# SPI Futures in the US?



## shares (24 December 2007)

Hi guys,

just a quick question ...

Is there (and what is) the equivalent index to the SPI futures in the US? 

Thank you in Advance.


----------



## Trader Paul (24 December 2007)

Hi Shares,

..... you can find all the index futures listed, at:

Index futures

Merry Christmas

  paul



=====


----------



## professor_frink (24 December 2007)

shares said:


> Hi guys,
> 
> just a quick question ...
> 
> ...




Do you mean are there futures over the US markets? If so, then yes, there is. Quite a few of them actually.

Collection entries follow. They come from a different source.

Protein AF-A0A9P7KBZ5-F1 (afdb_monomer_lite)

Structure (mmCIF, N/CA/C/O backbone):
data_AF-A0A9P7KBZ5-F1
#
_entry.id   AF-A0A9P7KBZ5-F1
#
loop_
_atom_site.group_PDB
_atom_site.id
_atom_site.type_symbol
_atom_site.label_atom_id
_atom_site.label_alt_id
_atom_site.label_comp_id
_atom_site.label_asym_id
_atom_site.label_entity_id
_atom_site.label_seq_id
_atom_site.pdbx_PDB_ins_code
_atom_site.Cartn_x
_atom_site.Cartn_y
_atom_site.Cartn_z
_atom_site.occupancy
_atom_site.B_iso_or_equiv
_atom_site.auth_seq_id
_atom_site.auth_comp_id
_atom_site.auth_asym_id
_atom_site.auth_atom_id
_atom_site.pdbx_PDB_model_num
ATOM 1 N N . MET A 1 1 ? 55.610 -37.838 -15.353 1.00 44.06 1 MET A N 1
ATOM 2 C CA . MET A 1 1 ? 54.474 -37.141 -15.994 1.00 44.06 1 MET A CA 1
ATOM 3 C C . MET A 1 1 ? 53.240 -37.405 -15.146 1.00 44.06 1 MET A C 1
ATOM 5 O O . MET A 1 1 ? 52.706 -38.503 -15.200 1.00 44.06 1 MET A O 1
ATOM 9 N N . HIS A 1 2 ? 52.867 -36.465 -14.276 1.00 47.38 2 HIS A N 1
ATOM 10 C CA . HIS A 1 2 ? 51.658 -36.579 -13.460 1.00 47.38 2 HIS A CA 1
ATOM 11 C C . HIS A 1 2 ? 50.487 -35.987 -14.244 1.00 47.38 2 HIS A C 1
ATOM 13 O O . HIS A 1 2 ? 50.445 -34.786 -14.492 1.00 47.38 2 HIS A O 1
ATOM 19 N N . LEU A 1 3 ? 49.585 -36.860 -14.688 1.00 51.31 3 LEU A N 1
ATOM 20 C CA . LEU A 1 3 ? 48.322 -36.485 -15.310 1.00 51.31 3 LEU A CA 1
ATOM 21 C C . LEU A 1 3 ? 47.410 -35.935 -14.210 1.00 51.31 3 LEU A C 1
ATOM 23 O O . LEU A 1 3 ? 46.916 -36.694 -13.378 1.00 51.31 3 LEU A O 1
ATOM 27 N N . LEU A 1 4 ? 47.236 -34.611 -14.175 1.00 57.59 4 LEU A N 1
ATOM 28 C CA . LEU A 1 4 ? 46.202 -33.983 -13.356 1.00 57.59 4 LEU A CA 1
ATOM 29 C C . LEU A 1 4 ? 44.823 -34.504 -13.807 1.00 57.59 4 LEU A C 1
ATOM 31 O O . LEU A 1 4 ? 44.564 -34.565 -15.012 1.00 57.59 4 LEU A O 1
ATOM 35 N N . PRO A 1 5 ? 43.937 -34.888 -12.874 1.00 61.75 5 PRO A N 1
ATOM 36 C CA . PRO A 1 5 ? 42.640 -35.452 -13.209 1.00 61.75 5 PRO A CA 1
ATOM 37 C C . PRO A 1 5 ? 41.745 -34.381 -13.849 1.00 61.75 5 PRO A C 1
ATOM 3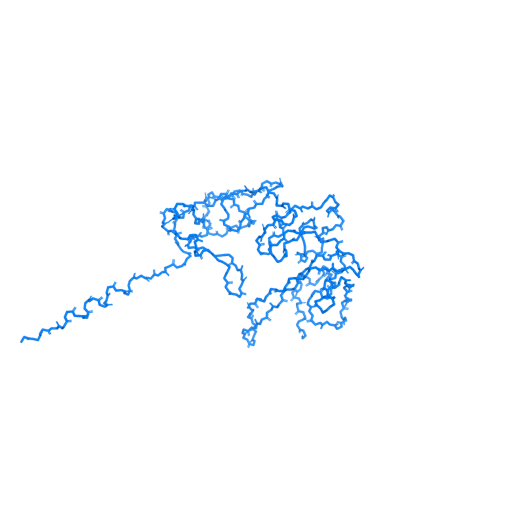9 O O . PRO A 1 5 ? 41.431 -33.359 -13.238 1.00 61.75 5 PRO A O 1
ATOM 42 N N . LEU A 1 6 ? 41.306 -34.648 -15.084 1.00 57.31 6 LEU A N 1
ATOM 43 C CA . LEU A 1 6 ? 40.422 -33.793 -15.893 1.00 57.31 6 LEU A CA 1
ATOM 44 C C . LEU A 1 6 ? 39.078 -33.457 -15.208 1.00 57.31 6 LEU A C 1
ATOM 46 O O . LEU A 1 6 ? 38.357 -32.572 -15.658 1.00 57.31 6 LEU A O 1
ATOM 50 N N . THR A 1 7 ? 38.730 -34.149 -14.122 1.00 56.47 7 THR A N 1
ATOM 51 C CA . THR A 1 7 ? 37.486 -33.965 -13.363 1.00 56.47 7 THR A CA 1
ATOM 52 C C . THR A 1 7 ? 37.435 -32.649 -12.582 1.00 56.47 7 THR A C 1
ATOM 54 O O . THR A 1 7 ? 36.344 -32.147 -12.331 1.00 56.47 7 THR A O 1
ATOM 57 N N . LEU A 1 8 ? 38.583 -32.043 -12.250 1.00 52.59 8 LEU A N 1
ATOM 58 C CA . LEU A 1 8 ? 38.634 -30.746 -11.555 1.00 52.59 8 LEU A CA 1
ATOM 59 C C . LEU A 1 8 ? 38.319 -29.546 -12.471 1.00 52.59 8 LEU A C 1
ATOM 61 O O . LEU A 1 8 ? 37.859 -28.521 -11.978 1.00 52.59 8 LEU A O 1
ATOM 65 N N . LEU A 1 9 ? 38.495 -29.675 -13.793 1.00 52.88 9 LEU A N 1
ATOM 66 C CA . LEU A 1 9 ? 38.199 -28.604 -14.762 1.00 52.88 9 LEU A CA 1
ATOM 67 C C . LEU A 1 9 ? 36.695 -28.444 -15.054 1.00 52.88 9 LEU A C 1
ATOM 69 O O . LEU A 1 9 ? 36.248 -27.358 -15.416 1.00 52.88 9 LEU A O 1
ATOM 73 N N . PHE A 1 10 ? 35.895 -29.498 -14.862 1.00 51.25 10 PHE A N 1
ATOM 74 C CA . PHE A 1 10 ? 34.440 -29.432 -15.061 1.00 51.25 10 PHE A CA 1
ATOM 75 C C . PHE A 1 10 ? 33.671 -28.921 -13.835 1.00 51.25 10 PHE A C 1
ATOM 77 O O . PHE A 1 10 ? 32.528 -28.504 -13.976 1.00 51.25 10 PHE A O 1
ATOM 84 N N . TYR A 1 11 ? 34.284 -28.892 -12.646 1.00 49.91 11 TYR A N 1
ATOM 85 C CA . TYR A 1 11 ? 33.665 -28.292 -11.455 1.00 49.91 11 TYR A CA 1
ATOM 86 C C . TYR A 1 11 ? 33.922 -26.781 -11.333 1.00 49.91 11 TYR A C 1
ATOM 88 O O . TYR A 1 11 ? 33.137 -26.091 -10.689 1.00 49.91 11 TYR A O 1
ATOM 96 N N . SER A 1 12 ? 34.959 -26.235 -11.984 1.00 48.62 12 SER A N 1
ATOM 97 C CA . SER A 1 12 ? 35.229 -24.786 -11.969 1.00 48.62 12 SER A CA 1
ATOM 98 C C . SER A 1 12 ? 34.381 -23.981 -12.962 1.00 48.62 12 SER A C 1
ATOM 100 O O . SER A 1 12 ? 34.426 -22.755 -12.945 1.00 48.62 12 SER A O 1
ATOM 102 N N . SER A 1 13 ? 33.619 -24.639 -13.843 1.00 48.97 13 SER A N 1
ATOM 103 C CA . SER A 1 13 ? 32.742 -23.978 -14.824 1.00 48.97 13 SER A CA 1
ATOM 104 C C . SER A 1 13 ? 31.324 -23.708 -14.302 1.00 48.97 13 SER A C 1
ATOM 106 O O . SER A 1 13 ? 30.605 -22.923 -14.911 1.00 48.97 13 SER A O 1
ATOM 108 N N . TYR A 1 14 ? 30.933 -24.277 -13.155 1.00 49.53 14 TYR A N 1
ATOM 109 C CA . TYR A 1 14 ? 29.615 -24.043 -12.542 1.00 49.53 14 TYR A CA 1
ATOM 110 C C . TYR A 1 14 ? 29.592 -22.902 -11.510 1.00 49.53 14 TYR A C 1
ATOM 112 O O . TYR A 1 14 ? 28.528 -22.550 -11.014 1.00 49.53 14 TYR A O 1
ATOM 120 N N . THR A 1 15 ? 30.735 -22.286 -11.193 1.00 46.38 15 THR A N 1
ATOM 121 C CA . THR A 1 15 ? 30.834 -21.238 -10.157 1.00 46.38 15 THR A CA 1
ATOM 122 C C . THR A 1 15 ? 30.713 -19.801 -10.684 1.00 46.38 15 THR A C 1
ATOM 124 O O . THR A 1 15 ? 30.990 -18.870 -9.937 1.00 46.38 15 THR A O 1
ATOM 127 N N . LEU A 1 16 ? 30.323 -19.589 -11.949 1.00 43.50 16 LEU A N 1
ATOM 128 C CA . LEU A 1 16 ? 30.250 -18.250 -12.570 1.00 43.50 16 LEU A CA 1
ATOM 129 C C . LEU A 1 16 ? 28.833 -17.739 -12.870 1.00 43.50 16 LEU A C 1
ATOM 131 O O . LEU A 1 16 ? 28.689 -16.693 -13.495 1.00 43.50 16 LEU A O 1
ATOM 135 N N . LEU A 1 17 ? 27.785 -18.408 -12.388 1.00 46.03 17 LEU A N 1
ATOM 136 C CA . LEU A 1 17 ? 26.456 -17.795 -12.329 1.00 46.03 17 LEU A CA 1
ATOM 137 C C . LEU A 1 17 ? 26.324 -17.038 -11.008 1.00 46.03 17 LEU A C 1
ATOM 139 O O . LEU A 1 17 ? 25.656 -17.473 -10.073 1.00 46.03 17 LE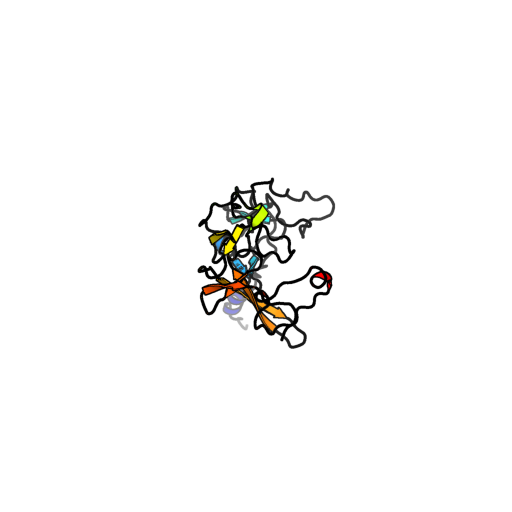U A O 1
ATOM 143 N N . SER A 1 18 ? 27.009 -15.900 -10.916 1.00 45.72 18 SER A N 1
ATOM 144 C CA . SER A 1 18 ? 26.613 -14.869 -9.964 1.00 45.72 18 SER A CA 1
ATOM 145 C C . SER A 1 18 ? 25.246 -14.359 -10.413 1.00 45.72 18 SER A C 1
ATOM 147 O O . SER A 1 18 ? 25.150 -13.609 -11.380 1.00 45.72 18 SER A O 1
ATOM 149 N N . VAL A 1 19 ? 24.176 -14.811 -9.757 1.00 44.09 19 VAL A N 1
ATOM 150 C CA . VAL A 1 19 ? 22.849 -14.210 -9.923 1.00 44.09 19 VAL A CA 1
ATOM 151 C C . VAL A 1 19 ? 22.919 -12.830 -9.285 1.00 44.09 19 VAL A C 1
ATOM 153 O O . VAL A 1 19 ? 22.877 -12.678 -8.064 1.00 44.09 19 VAL A O 1
ATOM 156 N N . GLN A 1 20 ? 23.112 -11.823 -10.125 1.00 48.81 20 GLN A N 1
ATOM 157 C CA . GLN A 1 20 ? 23.038 -10.423 -9.745 1.00 48.81 20 GLN A CA 1
ATOM 158 C C . GLN A 1 20 ? 21.556 -10.048 -9.662 1.00 48.81 20 GLN A C 1
ATOM 160 O O . GLN A 1 20 ? 20.919 -9.638 -10.625 1.00 48.81 20 GLN A O 1
ATOM 165 N N . ALA A 1 21 ? 20.989 -10.313 -8.490 1.00 46.69 21 ALA A N 1
ATOM 166 C CA . ALA A 1 21 ? 19.617 -9.983 -8.149 1.00 46.69 21 ALA A CA 1
ATOM 167 C C . ALA A 1 21 ? 19.402 -8.454 -8.171 1.00 46.69 21 ALA A C 1
ATOM 169 O O . ALA A 1 21 ? 20.145 -7.727 -7.513 1.00 46.69 21 ALA A O 1
ATOM 170 N N . GLY A 1 22 ? 18.367 -7.978 -8.878 1.00 63.62 22 GLY A N 1
ATOM 171 C CA . GLY A 1 22 ? 17.899 -6.583 -8.824 1.00 63.62 22 GLY A CA 1
ATOM 172 C C . GLY A 1 22 ? 18.778 -5.561 -9.553 1.00 63.62 22 GLY A C 1
ATOM 173 O O . GLY A 1 22 ? 18.855 -4.406 -9.136 1.00 63.62 22 GLY A O 1
ATOM 174 N N . THR A 1 23 ? 19.487 -5.977 -10.604 1.00 81.38 23 THR A N 1
ATOM 175 C CA . THR A 1 23 ? 20.373 -5.091 -11.382 1.00 81.38 23 THR A CA 1
ATOM 176 C C . THR A 1 23 ? 20.235 -5.254 -12.892 1.00 81.38 23 THR A C 1
ATOM 178 O O . THR A 1 23 ? 21.012 -4.635 -13.622 1.00 81.38 23 THR A O 1
ATOM 181 N N . ALA A 1 24 ? 19.312 -6.102 -13.365 1.00 93.06 24 ALA A N 1
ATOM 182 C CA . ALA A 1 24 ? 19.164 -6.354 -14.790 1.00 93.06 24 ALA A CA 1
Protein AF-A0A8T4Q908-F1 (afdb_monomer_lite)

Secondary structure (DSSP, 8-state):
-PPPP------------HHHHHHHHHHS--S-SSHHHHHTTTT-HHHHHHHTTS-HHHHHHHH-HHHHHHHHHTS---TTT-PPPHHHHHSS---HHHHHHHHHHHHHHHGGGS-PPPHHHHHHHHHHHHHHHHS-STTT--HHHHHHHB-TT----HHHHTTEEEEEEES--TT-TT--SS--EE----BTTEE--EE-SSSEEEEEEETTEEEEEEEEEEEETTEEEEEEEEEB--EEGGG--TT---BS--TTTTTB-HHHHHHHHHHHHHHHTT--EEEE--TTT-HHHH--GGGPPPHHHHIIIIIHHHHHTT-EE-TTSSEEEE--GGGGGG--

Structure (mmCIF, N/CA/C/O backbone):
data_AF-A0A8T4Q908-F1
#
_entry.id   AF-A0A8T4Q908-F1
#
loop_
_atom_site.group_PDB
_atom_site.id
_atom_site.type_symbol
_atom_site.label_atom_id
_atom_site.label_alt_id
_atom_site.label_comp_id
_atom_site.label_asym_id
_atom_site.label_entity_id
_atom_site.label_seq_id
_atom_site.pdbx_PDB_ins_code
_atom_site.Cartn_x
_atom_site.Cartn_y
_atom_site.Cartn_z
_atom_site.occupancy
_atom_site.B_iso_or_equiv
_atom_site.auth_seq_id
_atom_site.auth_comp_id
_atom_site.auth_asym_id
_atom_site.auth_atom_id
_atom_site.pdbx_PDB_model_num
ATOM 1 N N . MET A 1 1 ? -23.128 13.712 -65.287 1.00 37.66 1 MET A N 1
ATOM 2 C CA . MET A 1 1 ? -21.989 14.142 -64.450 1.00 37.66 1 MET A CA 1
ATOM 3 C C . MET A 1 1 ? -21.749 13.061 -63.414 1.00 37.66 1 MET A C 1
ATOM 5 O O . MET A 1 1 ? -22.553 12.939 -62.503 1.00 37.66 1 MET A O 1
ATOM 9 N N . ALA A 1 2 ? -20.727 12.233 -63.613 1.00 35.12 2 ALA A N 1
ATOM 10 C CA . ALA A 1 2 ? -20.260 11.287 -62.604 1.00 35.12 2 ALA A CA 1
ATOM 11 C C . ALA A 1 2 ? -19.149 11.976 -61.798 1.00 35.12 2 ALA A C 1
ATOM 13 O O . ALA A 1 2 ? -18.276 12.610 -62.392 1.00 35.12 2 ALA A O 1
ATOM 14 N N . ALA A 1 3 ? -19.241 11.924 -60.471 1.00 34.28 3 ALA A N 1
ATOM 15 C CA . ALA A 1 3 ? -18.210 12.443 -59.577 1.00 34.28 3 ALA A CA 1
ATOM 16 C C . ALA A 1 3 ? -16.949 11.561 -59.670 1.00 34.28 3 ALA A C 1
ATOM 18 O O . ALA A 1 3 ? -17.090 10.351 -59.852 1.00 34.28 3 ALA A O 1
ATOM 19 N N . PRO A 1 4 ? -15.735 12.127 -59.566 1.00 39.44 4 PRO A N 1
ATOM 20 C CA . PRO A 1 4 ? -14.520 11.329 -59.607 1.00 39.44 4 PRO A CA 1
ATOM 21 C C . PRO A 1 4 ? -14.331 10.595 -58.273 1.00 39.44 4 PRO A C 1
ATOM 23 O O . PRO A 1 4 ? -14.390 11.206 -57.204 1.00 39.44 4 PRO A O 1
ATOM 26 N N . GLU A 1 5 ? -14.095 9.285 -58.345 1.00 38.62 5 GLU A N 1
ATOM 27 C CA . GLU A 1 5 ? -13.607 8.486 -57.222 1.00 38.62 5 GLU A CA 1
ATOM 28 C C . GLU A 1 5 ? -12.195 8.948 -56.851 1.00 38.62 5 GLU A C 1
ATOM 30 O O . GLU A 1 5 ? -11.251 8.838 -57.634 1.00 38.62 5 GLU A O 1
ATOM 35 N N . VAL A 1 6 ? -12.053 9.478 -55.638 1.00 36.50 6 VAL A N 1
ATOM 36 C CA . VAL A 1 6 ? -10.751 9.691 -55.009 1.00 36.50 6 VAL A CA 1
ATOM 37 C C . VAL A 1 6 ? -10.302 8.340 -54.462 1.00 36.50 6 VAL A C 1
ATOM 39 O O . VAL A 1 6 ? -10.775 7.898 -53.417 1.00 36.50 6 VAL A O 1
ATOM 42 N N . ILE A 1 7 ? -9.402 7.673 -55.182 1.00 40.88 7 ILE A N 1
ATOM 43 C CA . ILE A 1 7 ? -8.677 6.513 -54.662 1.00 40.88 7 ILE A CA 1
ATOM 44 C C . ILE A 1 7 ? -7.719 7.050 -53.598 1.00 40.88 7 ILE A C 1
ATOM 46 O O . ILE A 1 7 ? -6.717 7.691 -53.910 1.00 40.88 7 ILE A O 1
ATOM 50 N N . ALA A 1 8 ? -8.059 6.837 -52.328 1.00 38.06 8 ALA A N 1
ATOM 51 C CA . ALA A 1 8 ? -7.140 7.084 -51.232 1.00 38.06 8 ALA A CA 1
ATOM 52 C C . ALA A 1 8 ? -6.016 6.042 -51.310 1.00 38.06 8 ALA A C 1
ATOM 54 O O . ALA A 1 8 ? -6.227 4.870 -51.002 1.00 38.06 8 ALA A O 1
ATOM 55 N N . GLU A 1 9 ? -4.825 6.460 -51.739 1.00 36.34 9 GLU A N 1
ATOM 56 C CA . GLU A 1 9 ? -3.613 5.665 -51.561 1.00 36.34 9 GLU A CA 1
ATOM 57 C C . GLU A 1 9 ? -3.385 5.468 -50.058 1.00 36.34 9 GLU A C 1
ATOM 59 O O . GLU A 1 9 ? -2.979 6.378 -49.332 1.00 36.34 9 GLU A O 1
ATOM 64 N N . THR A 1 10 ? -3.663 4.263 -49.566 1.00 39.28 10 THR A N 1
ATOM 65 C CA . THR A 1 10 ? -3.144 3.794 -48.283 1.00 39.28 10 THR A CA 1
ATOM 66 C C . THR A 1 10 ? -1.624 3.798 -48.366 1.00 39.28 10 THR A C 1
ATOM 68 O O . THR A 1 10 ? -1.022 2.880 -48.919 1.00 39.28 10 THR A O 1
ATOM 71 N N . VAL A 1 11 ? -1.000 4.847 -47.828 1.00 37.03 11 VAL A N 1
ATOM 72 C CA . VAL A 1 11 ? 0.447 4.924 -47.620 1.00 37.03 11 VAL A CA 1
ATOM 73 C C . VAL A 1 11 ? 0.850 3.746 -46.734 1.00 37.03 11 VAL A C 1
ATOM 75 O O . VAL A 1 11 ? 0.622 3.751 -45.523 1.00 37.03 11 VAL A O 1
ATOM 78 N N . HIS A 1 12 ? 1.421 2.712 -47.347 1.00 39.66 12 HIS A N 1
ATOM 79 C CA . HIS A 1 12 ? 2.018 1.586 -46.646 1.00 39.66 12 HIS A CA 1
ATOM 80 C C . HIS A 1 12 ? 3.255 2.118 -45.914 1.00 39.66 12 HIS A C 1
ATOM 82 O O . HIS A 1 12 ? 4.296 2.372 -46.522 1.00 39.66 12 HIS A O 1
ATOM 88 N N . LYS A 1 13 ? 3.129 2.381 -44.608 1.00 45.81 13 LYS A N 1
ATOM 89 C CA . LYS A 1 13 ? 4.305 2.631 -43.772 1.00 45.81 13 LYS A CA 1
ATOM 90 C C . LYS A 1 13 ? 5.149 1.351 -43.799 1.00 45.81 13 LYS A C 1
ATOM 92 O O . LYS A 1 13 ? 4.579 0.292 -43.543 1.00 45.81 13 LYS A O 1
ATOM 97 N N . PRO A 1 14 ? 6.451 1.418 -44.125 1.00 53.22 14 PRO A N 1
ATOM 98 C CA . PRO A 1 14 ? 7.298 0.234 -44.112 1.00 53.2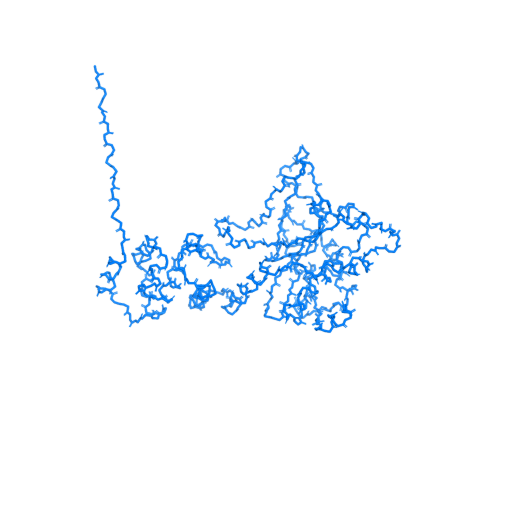2 14 PRO A CA 1
ATOM 99 C C . PRO A 1 14 ? 7.259 -0.392 -42.718 1.00 53.22 14 PRO A C 1
ATOM 101 O O . PRO A 1 14 ? 7.466 0.296 -41.716 1.00 53.22 14 PRO A O 1
ATOM 104 N N . GLU A 1 15 ? 6.942 -1.682 -42.673 1.00 67.62 15 GLU A N 1
ATOM 105 C CA . GLU A 1 15 ? 6.941 -2.480 -41.455 1.00 67.62 15 GLU A CA 1
ATOM 106 C C . GLU A 1 15 ? 8.389 -2.567 -40.958 1.00 67.62 15 GLU A C 1
ATOM 108 O O . GLU A 1 15 ? 9.282 -3.041 -41.661 1.00 67.62 15 GLU A O 1
ATOM 113 N N . ILE A 1 16 ? 8.661 -1.992 -39.789 1.00 77.88 16 ILE A N 1
ATOM 114 C CA . ILE A 1 16 ? 9.999 -2.022 -39.200 1.00 77.88 16 ILE A CA 1
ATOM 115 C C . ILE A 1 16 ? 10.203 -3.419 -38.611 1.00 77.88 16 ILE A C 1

What exactly are you interested in finding out?


----------



## shares (24 December 2007)

Thanks for the quick replies.

My understanding of the SPI Futures is that it is an index which can provide a rough estimation of what the All Ordinaries may open at before it actually does.

(eg. if the SPI Futures is at a 50 point gain at 8:00am, the All Ordinaries is likely to open in positive territory at 10:00 am)

What I am looking for is a similar index which may indicate what the Dow Jones Industrial Average will open at. 

Thanks once again.


----------



## professor_frink (24 December 2007)

shares said:


> Thanks for the quick replies.
> 
> My understanding of the SPI Futures is that it is an index which can provide a rough estimation of what the All Ordinaries may open at before it actually does.
> 
> ...




here you go-

http://www.cbot.com/cbot/pub/page/0,3181,1063,00.html

you should be able to find a fair amount of information about the dow futures on that page


----------



## Trembling Hand (24 December 2007)

shares said:


> Thanks for the quick replies.
> 
> My understanding of the SPI Futures is that it is an index which can provide a rough estimation of what the All Ordinaries may open at before it actually does.
> 
> ...




The SPI is linked to the ASX 200 not the All Ordinaries.

The Contract over the Dow is the DD or YM.

Info on the DD here
http://www.cbot.com/cbot/pub/cont_detail/0,3206,811+36260,00.html
Info on the YM here.
http://www.cbot.com/cbot/pub/cont_detail/1,3206,1560+14425,00.html


----------



## buggalug (24 December 2007)

shares said:


> Thanks for the quick replies.
> 
> What I am looking for is a similar index which may indicate what the Dow Jones Industrial Average will open at.




I've always used this one
http://money.cnn.com/data/premarket/index.html


----------



## shares (24 December 2007)

thanks for the info guys.

really appreciate it


----------